▶ [Action item] Nothing outside the range below should be printed. Output exactly the lines from the line with "ATOM 390 C CA" to the line with "ATOM 415 C CA", both included.

[Collected data entries]
········
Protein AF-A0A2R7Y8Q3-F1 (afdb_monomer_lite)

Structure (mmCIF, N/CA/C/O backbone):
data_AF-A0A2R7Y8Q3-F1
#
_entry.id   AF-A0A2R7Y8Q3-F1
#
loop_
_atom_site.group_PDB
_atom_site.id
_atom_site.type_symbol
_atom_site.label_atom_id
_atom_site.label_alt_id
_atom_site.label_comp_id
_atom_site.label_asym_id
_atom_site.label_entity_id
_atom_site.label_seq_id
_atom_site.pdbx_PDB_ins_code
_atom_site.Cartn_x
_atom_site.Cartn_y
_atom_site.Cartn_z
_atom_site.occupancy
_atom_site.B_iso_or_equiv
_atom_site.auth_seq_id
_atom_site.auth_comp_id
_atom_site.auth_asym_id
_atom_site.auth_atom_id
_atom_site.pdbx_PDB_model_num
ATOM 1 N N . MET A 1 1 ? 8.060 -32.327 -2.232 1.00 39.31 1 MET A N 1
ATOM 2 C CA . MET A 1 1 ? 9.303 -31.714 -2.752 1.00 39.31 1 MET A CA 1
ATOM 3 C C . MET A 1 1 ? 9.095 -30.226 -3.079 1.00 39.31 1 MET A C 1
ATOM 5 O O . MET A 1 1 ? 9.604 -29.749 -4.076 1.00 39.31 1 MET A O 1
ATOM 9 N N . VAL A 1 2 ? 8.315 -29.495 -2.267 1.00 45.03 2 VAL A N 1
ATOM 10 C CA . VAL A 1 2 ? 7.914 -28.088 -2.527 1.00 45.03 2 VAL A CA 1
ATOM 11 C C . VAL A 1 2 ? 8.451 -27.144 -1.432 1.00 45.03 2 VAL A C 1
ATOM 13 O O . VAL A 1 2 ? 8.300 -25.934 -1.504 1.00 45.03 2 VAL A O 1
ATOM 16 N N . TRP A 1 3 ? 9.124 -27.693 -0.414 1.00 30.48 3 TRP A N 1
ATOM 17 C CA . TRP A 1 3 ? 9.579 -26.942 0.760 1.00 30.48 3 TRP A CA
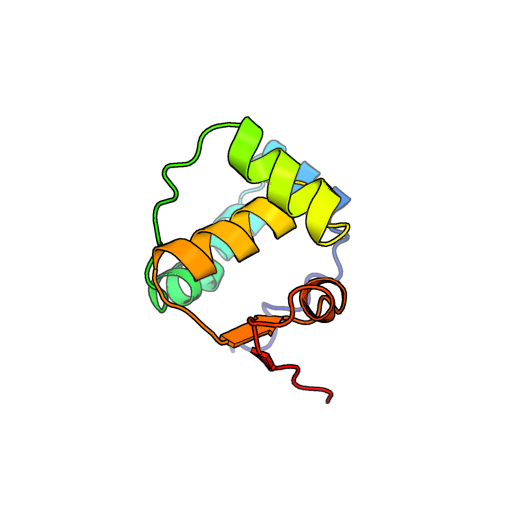 1
ATOM 18 C C . TRP A 1 3 ? 11.009 -26.382 0.636 1.00 30.48 3 TRP A C 1
ATOM 20 O O . TRP A 1 3 ? 11.396 -25.551 1.448 1.00 30.48 3 TRP A O 1
ATOM 30 N N . GLU A 1 4 ? 11.790 -26.775 -0.378 1.00 37.25 4 GLU A N 1
ATOM 31 C CA . GLU A 1 4 ? 13.144 -26.226 -0.607 1.00 37.25 4 GLU A CA 1
ATOM 32 C C . GLU A 1 4 ? 13.149 -24.918 -1.419 1.00 37.25 4 GLU A C 1
ATOM 34 O O . GLU A 1 4 ? 14.123 -24.168 -1.377 1.00 37.25 4 GLU A O 1
ATOM 39 N N . THR A 1 5 ? 12.064 -24.594 -2.130 1.00 44.91 5 THR A N 1
ATOM 40 C CA . THR A 1 5 ? 12.057 -23.531 -3.151 1.00 44.91 5 THR A CA 1
ATOM 41 C C . THR A 1 5 ? 12.005 -22.102 -2.589 1.00 44.91 5 THR A C 1
ATOM 43 O O . THR A 1 5 ? 12.252 -21.149 -3.325 1.00 44.91 5 THR A O 1
ATOM 46 N N . LEU A 1 6 ? 11.728 -21.909 -1.293 1.00 47.78 6 LEU A N 1
ATOM 47 C CA . LEU A 1 6 ? 11.435 -20.582 -0.724 1.00 47.78 6 LEU A CA 1
ATOM 48 C C . LEU A 1 6 ? 12.449 -20.064 0.307 1.00 47.78 6 LEU A C 1
ATOM 50 O O . LEU A 1 6 ? 12.110 -19.235 1.145 1.00 47.78 6 LEU A O 1
ATOM 54 N N . THR A 1 7 ? 13.721 -20.462 0.221 1.00 54.31 7 THR A N 1
ATOM 55 C CA . THR A 1 7 ? 14.794 -19.771 0.965 1.00 54.31 7 THR A CA 1
ATOM 56 C C . THR A 1 7 ? 15.972 -19.450 0.056 1.00 54.31 7 THR A C 1
ATOM 58 O O . THR A 1 7 ? 17.077 -19.958 0.211 1.00 54.31 7 THR A O 1
ATOM 61 N N . THR A 1 8 ? 15.768 -18.560 -0.918 1.00 62.44 8 THR A N 1
ATOM 62 C CA . THR A 1 8 ? 16.847 -18.194 -1.853 1.00 62.44 8 THR A CA 1
ATOM 63 C C . THR A 1 8 ? 18.068 -17.582 -1.142 1.00 62.44 8 THR A C 1
ATOM 65 O O . THR A 1 8 ? 19.142 -17.523 -1.731 1.00 62.44 8 THR A O 1
ATOM 68 N N . ARG A 1 9 ? 17.940 -17.137 0.126 1.00 75.00 9 ARG A N 1
ATOM 69 C CA . ARG A 1 9 ? 18.952 -16.375 0.897 1.00 75.00 9 ARG A CA 1
ATOM 70 C C . ARG A 1 9 ? 19.508 -15.166 0.124 1.00 75.00 9 ARG A C 1
ATOM 72 O O . ARG A 1 9 ? 20.524 -14.591 0.509 1.00 75.00 9 ARG A O 1
ATOM 79 N N . LEU A 1 10 ? 18.857 -14.775 -0.973 1.00 83.56 10 LEU A N 1
ATOM 80 C CA . LEU A 1 10 ? 19.287 -13.690 -1.839 1.00 83.56 10 LEU A CA 1
ATOM 81 C C . LEU A 1 10 ? 18.840 -12.365 -1.234 1.00 83.56 10 LEU A C 1
ATOM 83 O O . LEU A 1 10 ? 17.702 -12.216 -0.794 1.00 83.56 10 LEU A O 1
ATOM 87 N N . SER A 1 11 ? 19.724 -11.372 -1.273 1.00 90.31 11 SER A N 1
ATOM 88 C CA . SER A 1 11 ? 19.345 -10.007 -0.925 1.00 90.31 11 SER A CA 1
ATOM 89 C C . SER A 1 11 ? 18.375 -9.432 -1.962 1.00 90.31 11 SER A C 1
ATOM 91 O O . SER A 1 11 ? 18.443 -9.759 -3.151 1.00 90.31 11 SER A O 1
ATOM 93 N N . SER A 1 12 ? 17.525 -8.486 -1.555 1.00 88.44 12 SER A N 1
ATOM 94 C CA . SER A 1 12 ? 16.593 -7.805 -2.470 1.00 88.44 12 SER A CA 1
ATOM 95 C C . SER A 1 12 ? 17.307 -7.082 -3.613 1.00 88.44 12 SER A C 1
ATOM 97 O O . SER A 1 12 ? 16.751 -6.904 -4.694 1.00 88.44 12 SER A O 1
ATOM 99 N N . ARG A 1 13 ? 18.552 -6.640 -3.396 1.00 92.06 13 ARG A N 1
ATOM 100 C CA . ARG A 1 13 ? 19.399 -6.099 -4.465 1.00 92.06 13 ARG A CA 1
ATOM 101 C C . ARG A 1 13 ? 19.735 -7.181 -5.490 1.00 92.06 13 ARG A C 1
ATOM 103 O O . ARG A 1 13 ? 19.528 -6.963 -6.678 1.00 92.06 13 ARG A O 1
ATOM 110 N N . ARG A 1 14 ? 20.193 -8.350 -5.037 1.00 92.75 14 ARG A N 1
ATOM 111 C CA . ARG A 1 14 ? 20.572 -9.448 -5.929 1.00 92.75 14 ARG A CA 1
ATOM 112 C C . ARG A 1 14 ? 19.383 -9.994 -6.719 1.00 92.75 14 ARG A C 1
ATOM 114 O O . ARG A 1 14 ? 19.522 -10.262 -7.906 1.00 92.75 14 ARG A O 1
ATOM 121 N N . ILE A 1 15 ? 18.214 -10.102 -6.086 1.00 92.38 15 ILE A N 1
ATOM 122 C CA . ILE A 1 15 ? 16.965 -10.477 -6.767 1.00 92.38 15 ILE A CA 1
ATOM 123 C C . ILE A 1 15 ? 16.666 -9.488 -7.903 1.00 92.38 15 ILE A C 1
ATOM 125 O O . ILE A 1 15 ? 16.411 -9.910 -9.027 1.00 92.38 15 ILE A O 1
ATOM 129 N N . ARG A 1 16 ? 16.760 -8.176 -7.641 1.00 92.62 16 ARG A N 1
ATOM 130 C CA . ARG A 1 16 ? 16.540 -7.136 -8.660 1.00 92.62 16 ARG A CA 1
ATOM 131 C C . ARG A 1 16 ? 17.531 -7.224 -9.818 1.00 92.62 16 ARG A C 1
ATOM 133 O O . ARG A 1 16 ? 17.110 -7.140 -10.965 1.00 92.62 16 ARG A O 1
ATOM 140 N N . GLU A 1 17 ? 18.814 -7.428 -9.528 1.00 95.94 17 GLU A N 1
ATOM 141 C CA . GLU A 1 17 ? 19.848 -7.614 -10.557 1.00 95.94 17 GLU A CA 1
ATOM 142 C C . GLU A 1 17 ? 19.536 -8.816 -11.465 1.00 95.94 17 GLU A C 1
ATOM 144 O O . GLU A 1 17 ? 19.601 -8.698 -12.686 1.00 95.94 17 GLU A O 1
ATOM 149 N N . LEU A 1 18 ? 19.143 -9.955 -10.885 1.00 95.31 18 LEU A N 1
ATOM 150 C CA . LEU A 1 18 ? 18.801 -11.168 -11.636 1.00 95.31 18 LEU A CA 1
ATOM 151 C C . LEU A 1 18 ? 17.508 -11.011 -12.451 1.00 95.31 18 LEU A C 1
ATOM 153 O O . LEU A 1 18 ? 17.458 -11.449 -13.598 1.00 95.31 18 LEU A O 1
ATOM 157 N N . LEU A 1 19 ? 16.483 -10.349 -11.902 1.00 93.31 19 LEU A N 1
ATOM 158 C CA . LEU A 1 19 ? 15.257 -10.029 -12.643 1.00 93.31 19 LEU A CA 1
ATOM 159 C C . LEU A 1 19 ? 15.546 -9.103 -13.829 1.00 93.31 19 LEU A C 1
ATOM 161 O O . LEU A 1 19 ? 15.061 -9.356 -14.930 1.00 93.31 19 LEU A O 1
ATOM 165 N N . ALA A 1 20 ? 16.361 -8.062 -13.627 1.00 95.50 20 ALA A N 1
ATOM 166 C CA . ALA A 1 20 ? 16.769 -7.146 -14.692 1.00 95.50 20 ALA A CA 1
ATOM 167 C C . ALA A 1 20 ? 17.570 -7.871 -15.786 1.00 95.50 20 ALA A C 1
ATOM 169 O O . ALA A 1 20 ? 17.350 -7.636 -16.974 1.00 95.50 20 ALA A O 1
ATOM 170 N N . GLY A 1 21 ? 18.441 -8.801 -15.385 1.00 96.56 21 GLY A N 1
ATOM 171 C CA . GLY A 1 21 ? 19.175 -9.693 -16.283 1.00 96.56 21 GLY A CA 1
ATOM 172 C C . GLY A 1 21 ? 18.335 -10.816 -16.903 1.00 96.56 21 GLY A C 1
ATOM 173 O O . GLY A 1 21 ? 18.869 -11.576 -17.704 1.00 96.56 21 GLY A O 1
ATOM 174 N N . ARG A 1 22 ? 17.042 -10.924 -16.559 1.00 94.69 22 ARG A N 1
ATOM 175 C CA . ARG A 1 22 ? 16.120 -11.985 -17.006 1.00 94.69 22 ARG A CA 1
ATOM 176 C C . ARG A 1 22 ? 16.643 -13.400 -16.736 1.00 94.69 22 ARG A C 1
ATOM 178 O O . ARG A 1 22 ? 16.438 -14.292 -17.555 1.00 94.69 22 ARG A O 1
ATOM 185 N N . ASP A 1 23 ? 17.297 -13.602 -15.594 1.00 95.94 23 ASP A N 1
ATOM 186 C CA . ASP A 1 23 ? 17.795 -14.915 -15.175 1.00 95.94 23 ASP A CA 1
ATOM 187 C C . ASP A 1 23 ? 16.684 -15.976 -15.257 1.00 95.94 23 ASP A C 1
ATOM 189 O O . ASP A 1 23 ? 15.628 -15.845 -14.631 1.00 95.94 23 ASP A O 1
ATOM 193 N N . GLU A 1 24 ? 16.913 -17.026 -16.046 1.00 95.38 24 GLU A N 1
ATOM 194 C CA . GLU A 1 24 ? 15.879 -18.010 -16.380 1.00 95.38 24 GLU A CA 1
ATOM 195 C C . GLU A 1 24 ? 15.369 -18.771 -15.156 1.00 95.38 24 GLU A C 1
ATOM 197 O O . GLU A 1 24 ? 14.179 -19.083 -15.075 1.00 95.38 24 GLU A O 1
ATOM 202 N N . ARG A 1 25 ? 16.244 -19.043 -14.179 1.00 91.38 25 ARG A N 1
ATOM 203 C CA . ARG A 1 25 ? 15.878 -19.785 -12.967 1.00 91.38 25 ARG A CA 1
ATOM 204 C C . ARG A 1 25 ? 14.965 -18.944 -12.092 1.00 91.38 25 ARG A C 1
ATOM 206 O O . ARG A 1 25 ? 13.921 -19.427 -11.657 1.00 91.38 25 ARG A O 1
ATOM 213 N N . LEU A 1 26 ? 15.323 -17.679 -11.871 1.00 91.38 26 LEU A N 1
ATOM 214 C CA . LEU A 1 26 ? 14.504 -16.764 -11.083 1.00 91.38 26 LEU A CA 1
ATOM 215 C C . LEU A 1 26 ? 13.172 -16.455 -11.777 1.00 91.38 26 LEU A C 1
ATOM 217 O O . LEU A 1 26 ? 12.131 -16.444 -11.124 1.00 91.38 26 LEU A O 1
ATOM 221 N N . VAL A 1 27 ? 13.174 -16.259 -13.098 1.00 92.38 27 VAL A N 1
ATOM 222 C CA . VAL A 1 27 ? 11.936 -16.077 -13.872 1.00 92.38 27 VAL A CA 1
ATOM 223 C C . VAL A 1 27 ? 11.055 -17.329 -13.803 1.00 92.38 27 VAL A C 1
ATOM 225 O O . VAL A 1 27 ? 9.837 -17.207 -13.664 1.00 92.38 27 VAL A O 1
ATOM 228 N N . GLY A 1 28 ? 11.652 -18.522 -13.869 1.00 93.06 28 GLY A N 1
ATOM 229 C CA . GLY A 1 28 ? 10.958 -19.794 -13.672 1.00 93.06 28 GLY A CA 1
ATOM 230 C C . GLY A 1 28 ? 10.282 -19.876 -12.303 1.00 93.06 28 GLY A C 1
ATOM 231 O O . GLY A 1 28 ? 9.086 -20.149 -12.240 1.00 93.06 28 GLY A O 1
ATOM 232 N N . LEU A 1 29 ? 11.005 -19.545 -11.228 1.00 90.19 29 LEU A N 1
ATOM 233 C CA . LEU A 1 29 ? 10.470 -19.485 -9.861 1.00 90.19 29 LEU A CA 1
ATOM 234 C C . LEU A 1 29 ? 9.306 -18.490 -9.750 1.00 90.19 29 LEU A C 1
ATOM 236 O O . LEU A 1 29 ? 8.252 -18.812 -9.210 1.00 90.19 29 LEU A O 1
ATOM 240 N N . VAL A 1 30 ? 9.437 -17.285 -10.315 1.00 90.81 30 VAL A N 1
ATOM 241 C CA . VAL A 1 30 ? 8.346 -16.294 -10.289 1.00 90.81 30 VAL A CA 1
ATOM 242 C C . VAL A 1 30 ? 7.088 -16.832 -10.981 1.00 90.81 30 VAL A C 1
ATOM 244 O O . VAL A 1 30 ? 5.981 -16.681 -10.464 1.00 90.81 30 VAL A O 1
ATOM 247 N N . LYS A 1 31 ? 7.235 -17.487 -12.135 1.00 92.62 31 LYS A N 1
ATOM 248 C CA . LYS A 1 31 ? 6.097 -18.026 -12.894 1.00 92.62 31 LYS A CA 1
ATOM 249 C C . LYS A 1 31 ? 5.452 -19.245 -12.235 1.00 92.62 31 LYS A C 1
ATOM 251 O O . LYS A 1 31 ? 4.234 -19.385 -12.308 1.00 92.62 31 LYS A O 1
ATOM 256 N N . ASN A 1 32 ? 6.251 -20.121 -11.636 1.00 93.31 32 ASN A N 1
ATOM 257 C CA . ASN A 1 32 ? 5.771 -21.403 -11.128 1.00 93.31 32 ASN A CA 1
ATOM 258 C C . ASN A 1 32 ? 5.346 -21.335 -9.660 1.00 93.31 32 ASN A C 1
ATOM 260 O O . ASN A 1 32 ? 4.383 -22.000 -9.296 1.00 93.31 32 ASN A O 1
ATOM 264 N N . ASP A 1 33 ? 6.012 -20.513 -8.846 1.00 90.00 33 ASP A N 1
ATOM 265 C CA . ASP A 1 33 ? 5.801 -20.474 -7.397 1.00 90.00 33 ASP A CA 1
ATOM 266 C C . ASP A 1 33 ? 5.101 -19.183 -6.945 1.00 90.00 33 ASP A C 1
ATOM 268 O O . ASP A 1 33 ? 4.133 -19.235 -6.187 1.00 90.00 33 ASP A O 1
ATOM 272 N N . VAL A 1 34 ? 5.527 -18.013 -7.441 1.00 90.88 34 VAL A N 1
ATOM 273 C CA . VAL A 1 34 ? 4.960 -16.719 -6.999 1.00 90.88 34 VAL A CA 1
ATOM 274 C C . VAL A 1 34 ? 3.605 -16.445 -7.648 1.00 90.88 34 VAL A C 1
ATOM 276 O O . VAL A 1 34 ? 2.654 -16.050 -6.973 1.00 90.88 34 VAL A O 1
ATOM 279 N N . TRP A 1 35 ? 3.484 -16.665 -8.957 1.00 92.69 35 TRP A N 1
ATOM 280 C CA . TRP A 1 35 ? 2.254 -16.375 -9.695 1.00 92.69 35 TRP A CA 1
ATOM 281 C C . TRP A 1 35 ? 1.007 -17.103 -9.152 1.00 92.69 35 TRP A C 1
ATOM 283 O O . TRP A 1 35 ? -0.022 -16.443 -8.987 1.00 92.69 35 TRP A O 1
ATOM 293 N N . PRO A 1 36 ? 1.041 -18.411 -8.817 1.00 94.75 36 PRO A N 1
ATOM 294 C CA . PRO A 1 36 ? -0.112 -19.077 -8.210 1.00 94.75 36 PRO A CA 1
ATOM 295 C C . PRO A 1 36 ? -0.570 -18.443 -6.896 1.00 94.75 36 PRO A C 1
ATOM 297 O O . PRO A 1 36 ? -1.775 -18.345 -6.681 1.00 94.75 36 PRO A O 1
ATOM 300 N N . VAL A 1 37 ? 0.364 -17.974 -6.062 1.00 93.25 37 VAL A N 1
ATOM 301 C CA . VAL A 1 37 ? 0.048 -17.296 -4.796 1.00 93.25 37 VAL A CA 1
ATOM 302 C C . VAL A 1 37 ? -0.630 -15.955 -5.058 1.00 93.25 37 VAL A C 1
ATOM 304 O O . VAL A 1 37 ? -1.654 -15.661 -4.449 1.00 93.25 37 VAL A O 1
ATOM 307 N N . LEU A 1 38 ? -0.122 -15.159 -6.005 1.00 92.56 38 LEU A N 1
ATOM 308 C CA . LEU A 1 38 ? -0.723 -13.863 -6.344 1.00 92.56 38 LEU A CA 1
ATOM 309 C C . LEU A 1 38 ? -2.162 -13.998 -6.862 1.00 92.56 38 LEU A C 1
ATOM 311 O O . LEU A 1 38 ? -2.987 -13.129 -6.593 1.00 92.56 38 LEU A O 1
ATOM 315 N N . ARG A 1 39 ? -2.494 -15.107 -7.536 1.00 94.88 39 ARG A N 1
ATOM 316 C CA . ARG A 1 39 ? -3.863 -15.390 -8.003 1.00 94.88 39 ARG A CA 1
ATOM 317 C C . ARG A 1 39 ? -4.864 -15.713 -6.894 1.00 94.88 39 ARG A C 1
ATOM 319 O O . ARG A 1 39 ? -6.056 -15.769 -7.179 1.00 94.88 39 ARG A O 1
ATOM 326 N N . LEU A 1 40 ? -4.416 -15.927 -5.658 1.00 96.56 40 LEU A N 1
ATOM 327 C CA . LEU A 1 40 ? -5.315 -16.099 -4.513 1.00 96.56 40 LEU A CA 1
ATOM 328 C C . LEU A 1 40 ? -5.942 -14.771 -4.062 1.00 96.56 40 LEU A C 1
ATOM 330 O O . LEU A 1 40 ? -6.902 -14.780 -3.293 1.00 96.56 40 LEU A O 1
ATOM 334 N N . PHE A 1 41 ? -5.414 -13.637 -4.530 1.00 95.12 41 P
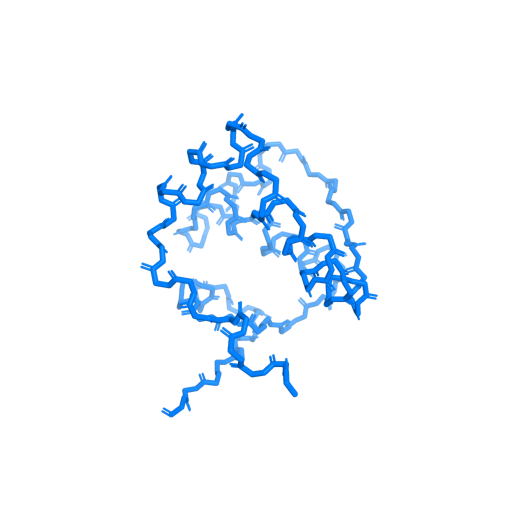HE A N 1
ATOM 335 C CA . PHE A 1 41 ? -5.829 -12.304 -4.110 1.00 95.12 41 PHE A CA 1
ATOM 336 C C . PHE A 1 41 ? -6.533 -11.544 -5.237 1.00 95.12 41 PHE A C 1
ATOM 338 O O . PHE A 1 41 ? -6.289 -11.764 -6.421 1.00 95.12 41 PHE A O 1
ATOM 345 N N . THR A 1 42 ? -7.397 -10.604 -4.853 1.00 95.44 42 THR A N 1
ATOM 346 C CA . THR A 1 42 ? -8.004 -9.640 -5.779 1.00 95.44 42 THR A CA 1
ATOM 347 C C . THR A 1 42 ? -7.156 -8.372 -5.823 1.00 95.44 42 THR A C 1
ATOM 349 O O . THR A 1 42 ? -6.815 -7.822 -4.778 1.00 95.44 42 THR A O 1
ATOM 352 N N . THR A 1 43 ? -6.819 -7.893 -7.022 1.00 94.50 43 THR A N 1
ATOM 353 C CA . THR A 1 43 ? -6.137 -6.603 -7.203 1.00 94.50 43 THR A CA 1
ATOM 354 C C . THR A 1 43 ? -7.147 -5.463 -7.151 1.00 94.50 43 THR A C 1
ATOM 356 O O . THR A 1 43 ? -8.157 -5.500 -7.851 1.00 94.50 43 THR A O 1
ATOM 359 N N . LEU A 1 44 ? -6.858 -4.440 -6.348 1.00 95.75 44 LEU A N 1
ATOM 360 C CA . LEU A 1 44 ? -7.708 -3.261 -6.204 1.00 95.75 44 LEU A CA 1
ATOM 361 C C . LEU A 1 44 ? -7.077 -2.064 -6.928 1.00 95.75 44 LEU A C 1
ATOM 363 O O . LEU A 1 44 ? -5.902 -1.779 -6.688 1.00 95.75 44 LEU A O 1
ATOM 367 N N . PRO A 1 45 ? -7.815 -1.366 -7.810 1.00 95.94 45 PRO A N 1
ATOM 368 C CA . PRO A 1 45 ? -7.335 -0.130 -8.411 1.00 95.94 45 PRO A CA 1
ATOM 369 C C . PRO A 1 45 ? -7.408 1.024 -7.404 1.00 95.94 45 PRO A C 1
ATOM 371 O O . PRO A 1 45 ? -8.289 1.052 -6.542 1.00 95.94 45 PRO A O 1
ATOM 374 N N . LEU A 1 46 ? -6.519 2.001 -7.568 1.00 95.31 46 LEU A N 1
ATOM 375 C CA . LEU A 1 46 ? -6.565 3.286 -6.878 1.00 95.31 46 LEU A CA 1
ATOM 376 C C . LEU A 1 46 ? -6.728 4.392 -7.920 1.00 95.31 46 LEU A C 1
ATOM 378 O O . LEU A 1 46 ? -5.917 4.491 -8.841 1.00 95.31 46 LEU A O 1
ATOM 382 N N . THR A 1 47 ? -7.737 5.237 -7.736 1.00 94.62 47 THR A N 1
ATOM 383 C CA . THR A 1 47 ? -7.863 6.508 -8.455 1.00 94.62 47 THR A CA 1
ATOM 384 C C . THR A 1 47 ? -7.648 7.611 -7.434 1.00 94.62 47 THR A C 1
ATOM 386 O O . THR A 1 47 ? -8.513 7.831 -6.590 1.00 94.62 47 THR A O 1
ATOM 389 N N . ALA A 1 48 ? -6.485 8.255 -7.473 1.00 94.50 48 ALA A N 1
ATOM 390 C CA . ALA A 1 48 ? -6.121 9.303 -6.531 1.00 94.50 48 ALA A CA 1
ATOM 391 C C . ALA A 1 48 ? -5.290 10.378 -7.218 1.00 94.50 48 ALA A C 1
ATOM 393 O O . ALA A 1 48 ? -4.379 10.071 -7.991 1.00 94.50 48 ALA A O 1
ATOM 394 N N . GLU A 1 49 ? -5.575 11.630 -6.885 1.00 96.56 49 GLU A N 1
ATOM 395 C CA . GLU A 1 49 ? -4.730 12.748 -7.277 1.00 96.56 49 GLU A CA 1
ATOM 396 C C . GLU A 1 49 ? -3.473 12.802 -6.392 1.00 96.56 49 GLU A C 1
ATOM 398 O O . GLU A 1 49 ? -3.528 12.446 -5.209 1.00 96.56 49 GLU A O 1
ATOM 403 N N . PRO A 1 50 ? -2.328 13.303 -6.899 1.00 97.50 50 PRO A N 1
ATOM 404 C CA . PRO A 1 50 ? -1.097 13.400 -6.111 1.00 97.50 50 PRO A CA 1
ATOM 405 C C . PRO A 1 50 ? -1.276 14.116 -4.762 1.00 97.50 50 PRO A C 1
ATOM 407 O O . PRO A 1 50 ? -0.638 13.749 -3.777 1.00 97.50 50 PRO A O 1
ATOM 410 N N . GLY A 1 51 ? -2.175 15.104 -4.699 1.00 98.31 51 GLY A N 1
ATOM 411 C CA . GLY A 1 51 ? -2.497 15.823 -3.466 1.00 98.31 51 GLY A CA 1
ATOM 412 C C . GLY A 1 51 ? -3.121 14.942 -2.379 1.00 98.31 51 GLY A C 1
ATOM 413 O O . GLY A 1 51 ? -2.795 15.116 -1.209 1.00 98.31 51 GLY A O 1
ATOM 414 N N . GLU A 1 52 ? -3.955 13.963 -2.739 1.00 97.50 52 GLU A N 1
ATOM 415 C CA . GLU A 1 52 ? -4.552 13.027 -1.773 1.00 97.50 52 GLU A CA 1
ATOM 416 C C . GLU A 1 52 ? -3.487 12.109 -1.166 1.00 97.50 52 GLU A C 1
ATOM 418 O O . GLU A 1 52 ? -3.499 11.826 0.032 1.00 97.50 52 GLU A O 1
········
▶ [Finished task]
ATOM 390 C CA . ALA A 1 48 ? -6.121 9.303 -6.531 1.00 94.50 48 ALA A CA 1
ATOM 391 C C . ALA A 1 48 ? -5.290 10.378 -7.218 1.00 94.50 48 ALA A C 1
ATOM 393 O O . ALA A 1 48 ? -4.379 10.071 -7.991 1.00 94.50 48 ALA A O 1
ATOM 394 N N . GLU A 1 49 ? -5.575 11.630 -6.885 1.00 96.56 49 GLU A N 1
ATOM 395 C CA . GLU A 1 49 ? -4.730 12.748 -7.277 1.00 96.56 49 GLU A CA 1
ATOM 396 C C . GLU A 1 49 ? -3.473 12.802 -6.392 1.00 96.56 49 GLU A C 1
ATOM 398 O O . GLU A 1 49 ? -3.528 12.446 -5.209 1.00 96.56 49 GLU A O 1
ATOM 403 N N . PRO A 1 50 ? -2.328 13.303 -6.899 1.00 97.50 50 PRO A N 1
ATOM 404 C CA . PRO A 1 50 ? -1.097 13.400 -6.111 1.00 97.50 50 PRO A CA 1
ATOM 405 C C . PRO A 1 50 ? -1.276 14.116 -4.762 1.00 97.50 50 PRO A C 1
ATOM 407 O O . PRO A 1 50 ? -0.638 13.749 -3.777 1.00 97.50 50 PRO A O 1
ATOM 410 N N . GLY A 1 51 ? -2.175 15.104 -4.699 1.00 98.31 51 GLY A N 1
ATOM 411 C CA . GLY A 1 51 ? -2.497 15.823 -3.466 1.00 98.31 51 GLY A CA 1
ATOM 412 C C . GLY A 1 51 ? -3.121 14.942 -2.379 1.00 98.31 51 GLY A C 1
ATOM 413 O O . GLY A 1 51 ? -2.795 15.116 -1.209 1.00 98.31 51 GLY A O 1
ATOM 414 N N . GLU A 1 52 ? -3.955 13.963 -2.739 1.00 97.50 52 GLU A N 1
ATOM 415 C CA . GLU A 1 52 ? -4.552 13.027 -1.773 1.00 97.50 52 GLU A CA 1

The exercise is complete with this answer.